(Stored data entries)

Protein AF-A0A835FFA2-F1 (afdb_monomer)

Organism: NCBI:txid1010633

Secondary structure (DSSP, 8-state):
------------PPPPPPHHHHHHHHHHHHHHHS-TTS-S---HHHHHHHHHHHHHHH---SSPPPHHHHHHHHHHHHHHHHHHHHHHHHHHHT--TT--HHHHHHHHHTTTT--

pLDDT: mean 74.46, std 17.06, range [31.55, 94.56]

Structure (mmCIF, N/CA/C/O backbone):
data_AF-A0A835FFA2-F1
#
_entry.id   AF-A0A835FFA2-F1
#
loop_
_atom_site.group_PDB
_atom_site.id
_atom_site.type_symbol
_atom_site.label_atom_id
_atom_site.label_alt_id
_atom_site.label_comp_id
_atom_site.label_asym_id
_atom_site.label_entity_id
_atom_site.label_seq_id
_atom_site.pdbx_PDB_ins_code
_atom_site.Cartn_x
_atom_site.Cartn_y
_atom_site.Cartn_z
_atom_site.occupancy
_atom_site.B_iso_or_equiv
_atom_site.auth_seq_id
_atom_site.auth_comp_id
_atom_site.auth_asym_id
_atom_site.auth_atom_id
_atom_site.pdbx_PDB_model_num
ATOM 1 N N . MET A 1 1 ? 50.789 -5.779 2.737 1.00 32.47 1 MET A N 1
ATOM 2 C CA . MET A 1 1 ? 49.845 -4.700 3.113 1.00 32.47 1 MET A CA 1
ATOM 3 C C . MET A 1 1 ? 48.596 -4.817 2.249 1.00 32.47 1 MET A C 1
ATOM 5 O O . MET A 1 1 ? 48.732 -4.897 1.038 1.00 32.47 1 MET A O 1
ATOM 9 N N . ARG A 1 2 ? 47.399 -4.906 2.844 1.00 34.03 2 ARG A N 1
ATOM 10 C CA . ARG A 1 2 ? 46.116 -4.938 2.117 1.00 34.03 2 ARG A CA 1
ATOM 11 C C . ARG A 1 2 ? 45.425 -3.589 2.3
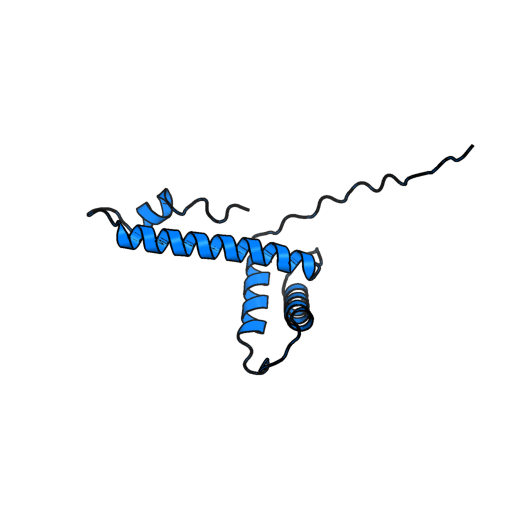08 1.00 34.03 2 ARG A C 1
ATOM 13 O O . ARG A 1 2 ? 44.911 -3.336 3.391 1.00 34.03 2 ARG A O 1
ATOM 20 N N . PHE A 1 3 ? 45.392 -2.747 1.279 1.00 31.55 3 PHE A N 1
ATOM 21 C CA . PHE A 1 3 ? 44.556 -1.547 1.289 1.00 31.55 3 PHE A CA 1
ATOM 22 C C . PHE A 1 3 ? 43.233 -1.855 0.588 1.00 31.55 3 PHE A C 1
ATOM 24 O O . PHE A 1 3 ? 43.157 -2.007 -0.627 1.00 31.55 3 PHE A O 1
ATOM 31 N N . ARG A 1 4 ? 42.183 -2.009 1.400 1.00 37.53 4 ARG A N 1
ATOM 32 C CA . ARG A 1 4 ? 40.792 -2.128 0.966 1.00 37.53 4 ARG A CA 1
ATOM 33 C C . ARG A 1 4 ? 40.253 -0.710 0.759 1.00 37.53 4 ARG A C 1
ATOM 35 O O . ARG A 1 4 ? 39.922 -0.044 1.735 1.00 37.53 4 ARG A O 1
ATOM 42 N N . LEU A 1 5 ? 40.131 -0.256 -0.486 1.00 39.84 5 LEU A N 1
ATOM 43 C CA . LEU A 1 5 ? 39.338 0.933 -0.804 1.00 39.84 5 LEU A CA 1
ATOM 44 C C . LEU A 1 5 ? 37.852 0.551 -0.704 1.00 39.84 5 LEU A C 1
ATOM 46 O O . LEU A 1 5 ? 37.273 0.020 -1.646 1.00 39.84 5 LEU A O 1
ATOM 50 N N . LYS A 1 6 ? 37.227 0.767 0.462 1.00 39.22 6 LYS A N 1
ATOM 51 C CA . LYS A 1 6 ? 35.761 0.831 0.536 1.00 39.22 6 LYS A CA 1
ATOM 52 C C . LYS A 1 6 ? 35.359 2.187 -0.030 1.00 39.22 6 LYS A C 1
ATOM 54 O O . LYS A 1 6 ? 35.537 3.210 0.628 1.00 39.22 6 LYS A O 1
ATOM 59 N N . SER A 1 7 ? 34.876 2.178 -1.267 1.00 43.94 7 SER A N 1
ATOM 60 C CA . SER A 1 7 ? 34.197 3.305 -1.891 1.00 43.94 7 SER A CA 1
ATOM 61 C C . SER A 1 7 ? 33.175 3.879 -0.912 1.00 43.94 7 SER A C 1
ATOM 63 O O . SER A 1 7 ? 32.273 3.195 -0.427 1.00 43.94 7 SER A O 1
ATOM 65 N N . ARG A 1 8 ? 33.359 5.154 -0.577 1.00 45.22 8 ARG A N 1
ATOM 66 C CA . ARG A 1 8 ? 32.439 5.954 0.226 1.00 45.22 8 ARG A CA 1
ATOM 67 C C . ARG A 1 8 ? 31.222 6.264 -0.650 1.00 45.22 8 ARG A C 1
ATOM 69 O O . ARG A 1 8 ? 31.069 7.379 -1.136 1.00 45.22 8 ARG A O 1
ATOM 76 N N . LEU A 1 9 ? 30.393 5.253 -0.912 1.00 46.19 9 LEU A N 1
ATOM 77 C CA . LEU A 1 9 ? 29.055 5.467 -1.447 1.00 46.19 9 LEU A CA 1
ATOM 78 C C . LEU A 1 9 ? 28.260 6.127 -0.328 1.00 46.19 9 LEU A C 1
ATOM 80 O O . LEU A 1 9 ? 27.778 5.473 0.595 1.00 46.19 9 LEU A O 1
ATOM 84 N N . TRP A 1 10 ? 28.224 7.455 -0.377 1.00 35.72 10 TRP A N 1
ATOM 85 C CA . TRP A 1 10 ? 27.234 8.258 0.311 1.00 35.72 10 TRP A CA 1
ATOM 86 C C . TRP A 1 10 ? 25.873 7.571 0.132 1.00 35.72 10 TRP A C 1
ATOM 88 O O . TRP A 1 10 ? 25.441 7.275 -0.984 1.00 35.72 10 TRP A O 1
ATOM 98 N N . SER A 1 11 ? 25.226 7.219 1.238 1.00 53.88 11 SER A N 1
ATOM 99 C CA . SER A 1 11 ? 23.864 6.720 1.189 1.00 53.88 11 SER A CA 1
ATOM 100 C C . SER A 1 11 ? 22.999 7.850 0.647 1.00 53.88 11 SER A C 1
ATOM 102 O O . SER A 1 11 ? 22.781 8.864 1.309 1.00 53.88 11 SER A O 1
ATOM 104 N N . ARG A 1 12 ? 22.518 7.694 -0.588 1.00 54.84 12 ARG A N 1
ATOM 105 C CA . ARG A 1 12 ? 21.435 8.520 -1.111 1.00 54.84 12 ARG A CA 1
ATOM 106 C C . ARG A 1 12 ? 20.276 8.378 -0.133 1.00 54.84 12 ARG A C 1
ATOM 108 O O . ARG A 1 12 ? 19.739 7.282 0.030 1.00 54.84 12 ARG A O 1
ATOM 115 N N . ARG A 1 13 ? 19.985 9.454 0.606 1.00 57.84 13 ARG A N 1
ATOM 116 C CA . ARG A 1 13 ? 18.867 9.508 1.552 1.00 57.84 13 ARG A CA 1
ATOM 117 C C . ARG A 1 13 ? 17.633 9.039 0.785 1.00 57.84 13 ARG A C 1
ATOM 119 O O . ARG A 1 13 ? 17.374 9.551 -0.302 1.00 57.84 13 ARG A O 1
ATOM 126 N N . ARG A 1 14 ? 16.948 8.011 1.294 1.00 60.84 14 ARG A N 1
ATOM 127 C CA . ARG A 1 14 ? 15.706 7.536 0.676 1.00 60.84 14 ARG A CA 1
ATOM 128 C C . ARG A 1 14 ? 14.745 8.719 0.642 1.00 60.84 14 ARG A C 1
--
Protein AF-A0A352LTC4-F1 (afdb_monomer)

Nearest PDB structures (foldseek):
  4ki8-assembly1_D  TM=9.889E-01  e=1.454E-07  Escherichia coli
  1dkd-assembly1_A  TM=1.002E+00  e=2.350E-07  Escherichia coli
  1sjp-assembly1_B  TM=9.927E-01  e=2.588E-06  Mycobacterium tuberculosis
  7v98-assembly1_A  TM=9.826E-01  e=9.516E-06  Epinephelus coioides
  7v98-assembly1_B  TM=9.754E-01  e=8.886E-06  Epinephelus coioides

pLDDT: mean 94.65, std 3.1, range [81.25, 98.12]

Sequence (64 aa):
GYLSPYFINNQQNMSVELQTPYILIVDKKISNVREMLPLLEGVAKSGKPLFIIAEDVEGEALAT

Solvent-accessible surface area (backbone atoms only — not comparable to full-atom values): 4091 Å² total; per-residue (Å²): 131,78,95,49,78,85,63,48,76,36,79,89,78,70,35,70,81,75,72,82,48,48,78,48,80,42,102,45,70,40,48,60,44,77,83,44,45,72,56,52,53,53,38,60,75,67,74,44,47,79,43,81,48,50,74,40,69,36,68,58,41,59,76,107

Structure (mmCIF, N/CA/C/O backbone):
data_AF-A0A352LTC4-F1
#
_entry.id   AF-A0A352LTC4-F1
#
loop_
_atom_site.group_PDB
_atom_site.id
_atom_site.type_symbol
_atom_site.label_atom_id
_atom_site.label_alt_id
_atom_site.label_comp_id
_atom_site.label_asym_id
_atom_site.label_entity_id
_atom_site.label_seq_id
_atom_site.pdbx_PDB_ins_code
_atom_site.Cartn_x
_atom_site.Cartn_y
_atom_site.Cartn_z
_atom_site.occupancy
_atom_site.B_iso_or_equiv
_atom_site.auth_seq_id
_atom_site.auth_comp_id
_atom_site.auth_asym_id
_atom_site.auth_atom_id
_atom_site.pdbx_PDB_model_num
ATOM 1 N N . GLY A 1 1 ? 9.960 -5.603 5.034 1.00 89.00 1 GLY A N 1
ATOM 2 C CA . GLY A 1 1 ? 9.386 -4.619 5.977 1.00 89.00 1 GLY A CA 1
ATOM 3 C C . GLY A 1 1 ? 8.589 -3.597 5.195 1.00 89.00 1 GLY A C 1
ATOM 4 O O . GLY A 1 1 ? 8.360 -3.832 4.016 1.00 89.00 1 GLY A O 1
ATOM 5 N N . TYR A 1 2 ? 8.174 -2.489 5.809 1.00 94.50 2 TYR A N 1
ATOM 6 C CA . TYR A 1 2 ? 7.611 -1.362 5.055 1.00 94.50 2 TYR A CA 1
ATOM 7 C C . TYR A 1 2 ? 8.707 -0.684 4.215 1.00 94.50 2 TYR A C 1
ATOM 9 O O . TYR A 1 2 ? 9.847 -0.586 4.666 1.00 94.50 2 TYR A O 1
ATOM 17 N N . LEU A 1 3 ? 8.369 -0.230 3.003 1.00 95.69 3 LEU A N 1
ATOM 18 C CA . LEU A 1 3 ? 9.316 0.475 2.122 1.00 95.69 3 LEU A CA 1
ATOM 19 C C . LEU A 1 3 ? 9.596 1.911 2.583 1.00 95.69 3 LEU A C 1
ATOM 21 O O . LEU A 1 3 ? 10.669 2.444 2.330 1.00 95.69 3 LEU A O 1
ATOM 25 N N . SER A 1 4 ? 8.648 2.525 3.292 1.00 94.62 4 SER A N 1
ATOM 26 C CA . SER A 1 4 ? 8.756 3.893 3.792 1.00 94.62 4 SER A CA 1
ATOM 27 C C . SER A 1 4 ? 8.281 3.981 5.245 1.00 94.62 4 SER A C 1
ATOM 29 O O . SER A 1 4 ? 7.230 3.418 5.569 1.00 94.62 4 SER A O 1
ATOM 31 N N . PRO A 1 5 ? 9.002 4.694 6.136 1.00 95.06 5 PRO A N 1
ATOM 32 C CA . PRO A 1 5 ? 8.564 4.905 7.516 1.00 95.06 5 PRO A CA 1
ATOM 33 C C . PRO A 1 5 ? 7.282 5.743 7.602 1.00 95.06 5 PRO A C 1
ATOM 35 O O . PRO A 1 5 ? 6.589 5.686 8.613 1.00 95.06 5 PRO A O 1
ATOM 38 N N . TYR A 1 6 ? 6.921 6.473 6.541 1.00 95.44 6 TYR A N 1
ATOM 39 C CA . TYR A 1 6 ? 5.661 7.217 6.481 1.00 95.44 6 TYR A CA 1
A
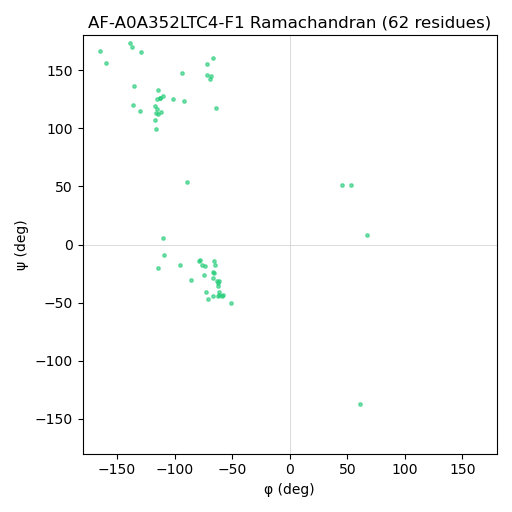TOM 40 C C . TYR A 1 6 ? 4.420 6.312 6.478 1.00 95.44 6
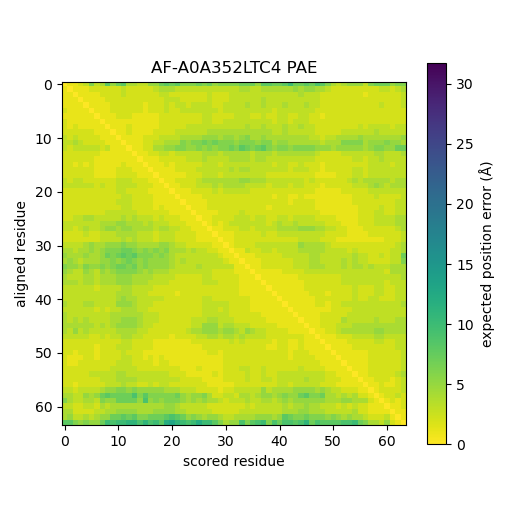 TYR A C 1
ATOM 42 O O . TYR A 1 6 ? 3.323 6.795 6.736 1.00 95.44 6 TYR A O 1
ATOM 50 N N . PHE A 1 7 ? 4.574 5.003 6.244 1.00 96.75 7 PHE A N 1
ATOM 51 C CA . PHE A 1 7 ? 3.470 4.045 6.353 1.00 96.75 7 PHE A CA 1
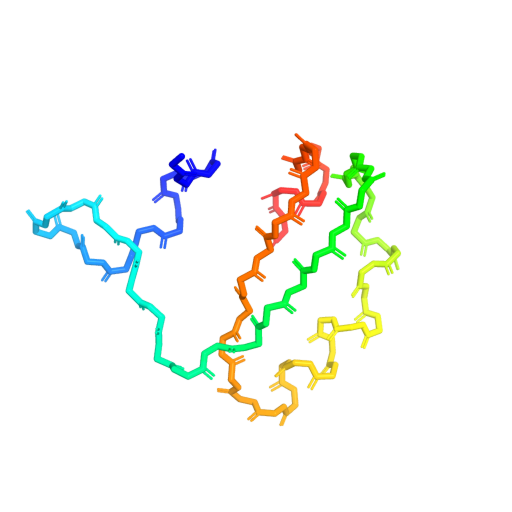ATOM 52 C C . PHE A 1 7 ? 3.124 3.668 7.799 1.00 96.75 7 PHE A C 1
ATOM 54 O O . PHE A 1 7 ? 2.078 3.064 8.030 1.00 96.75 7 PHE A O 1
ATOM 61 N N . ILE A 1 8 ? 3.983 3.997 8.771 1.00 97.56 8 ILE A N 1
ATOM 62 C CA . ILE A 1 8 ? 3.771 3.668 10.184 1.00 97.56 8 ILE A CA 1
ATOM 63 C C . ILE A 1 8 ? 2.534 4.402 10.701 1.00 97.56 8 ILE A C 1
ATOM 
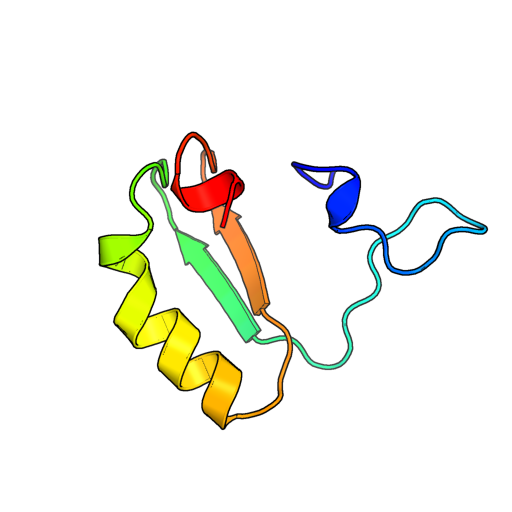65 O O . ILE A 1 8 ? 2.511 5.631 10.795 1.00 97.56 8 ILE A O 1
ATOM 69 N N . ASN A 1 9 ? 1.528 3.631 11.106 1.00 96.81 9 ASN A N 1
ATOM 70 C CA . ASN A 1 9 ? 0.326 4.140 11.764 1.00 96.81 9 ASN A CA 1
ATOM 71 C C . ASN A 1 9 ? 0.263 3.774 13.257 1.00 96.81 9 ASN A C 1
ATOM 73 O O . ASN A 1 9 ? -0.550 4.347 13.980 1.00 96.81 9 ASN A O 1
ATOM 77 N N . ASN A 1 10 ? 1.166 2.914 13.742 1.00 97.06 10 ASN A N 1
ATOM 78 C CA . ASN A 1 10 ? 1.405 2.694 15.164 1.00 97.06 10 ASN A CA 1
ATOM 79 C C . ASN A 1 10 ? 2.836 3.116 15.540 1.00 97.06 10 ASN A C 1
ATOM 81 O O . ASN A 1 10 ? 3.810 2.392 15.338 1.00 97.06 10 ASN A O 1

DESCRIPTION OF THE TASK »
In the data above, find the line that contains "ATOM 46 O O" and the line that contains "ATOM 61 C C". Repeat exactly those lines and every line between them, and only those.

ANSWER SPACE »
ATOM 46 O O . LEU A 1 5 ? 37.273 0.020 -1.646 1.00 39.84 5 LEU A O 1
ATOM 50 N N . LYS A 1 6 ? 37.227 0.767 0.462 1.00 39.22 6 LYS A N 1
ATOM 51 C CA . LYS A 1 6 ? 35.761 0.831 0.536 1.00 39.22 6 LYS A CA 1
ATOM 52 C C . LYS A 1 6 ? 35.359 2.187 -0.030 1.00 39.22 6 LYS A C 1
ATOM 54 O O . LYS A 1 6 ? 35.537 3.210 0.628 1.00 39.22 6 LYS A O 1
ATOM 59 N N . SER A 1 7 ? 34.876 2.178 -1.267 1.00 43.94 7 SER A N 1
ATOM 60 C CA . SER A 1 7 ? 34.197 3.305 -1.891 1.00 43.94 7 SER A CA 1
ATOM 61 C C . SER A 1 7 ? 33.175 3.879 -0.912 1.00 43.94 7 SER A C 1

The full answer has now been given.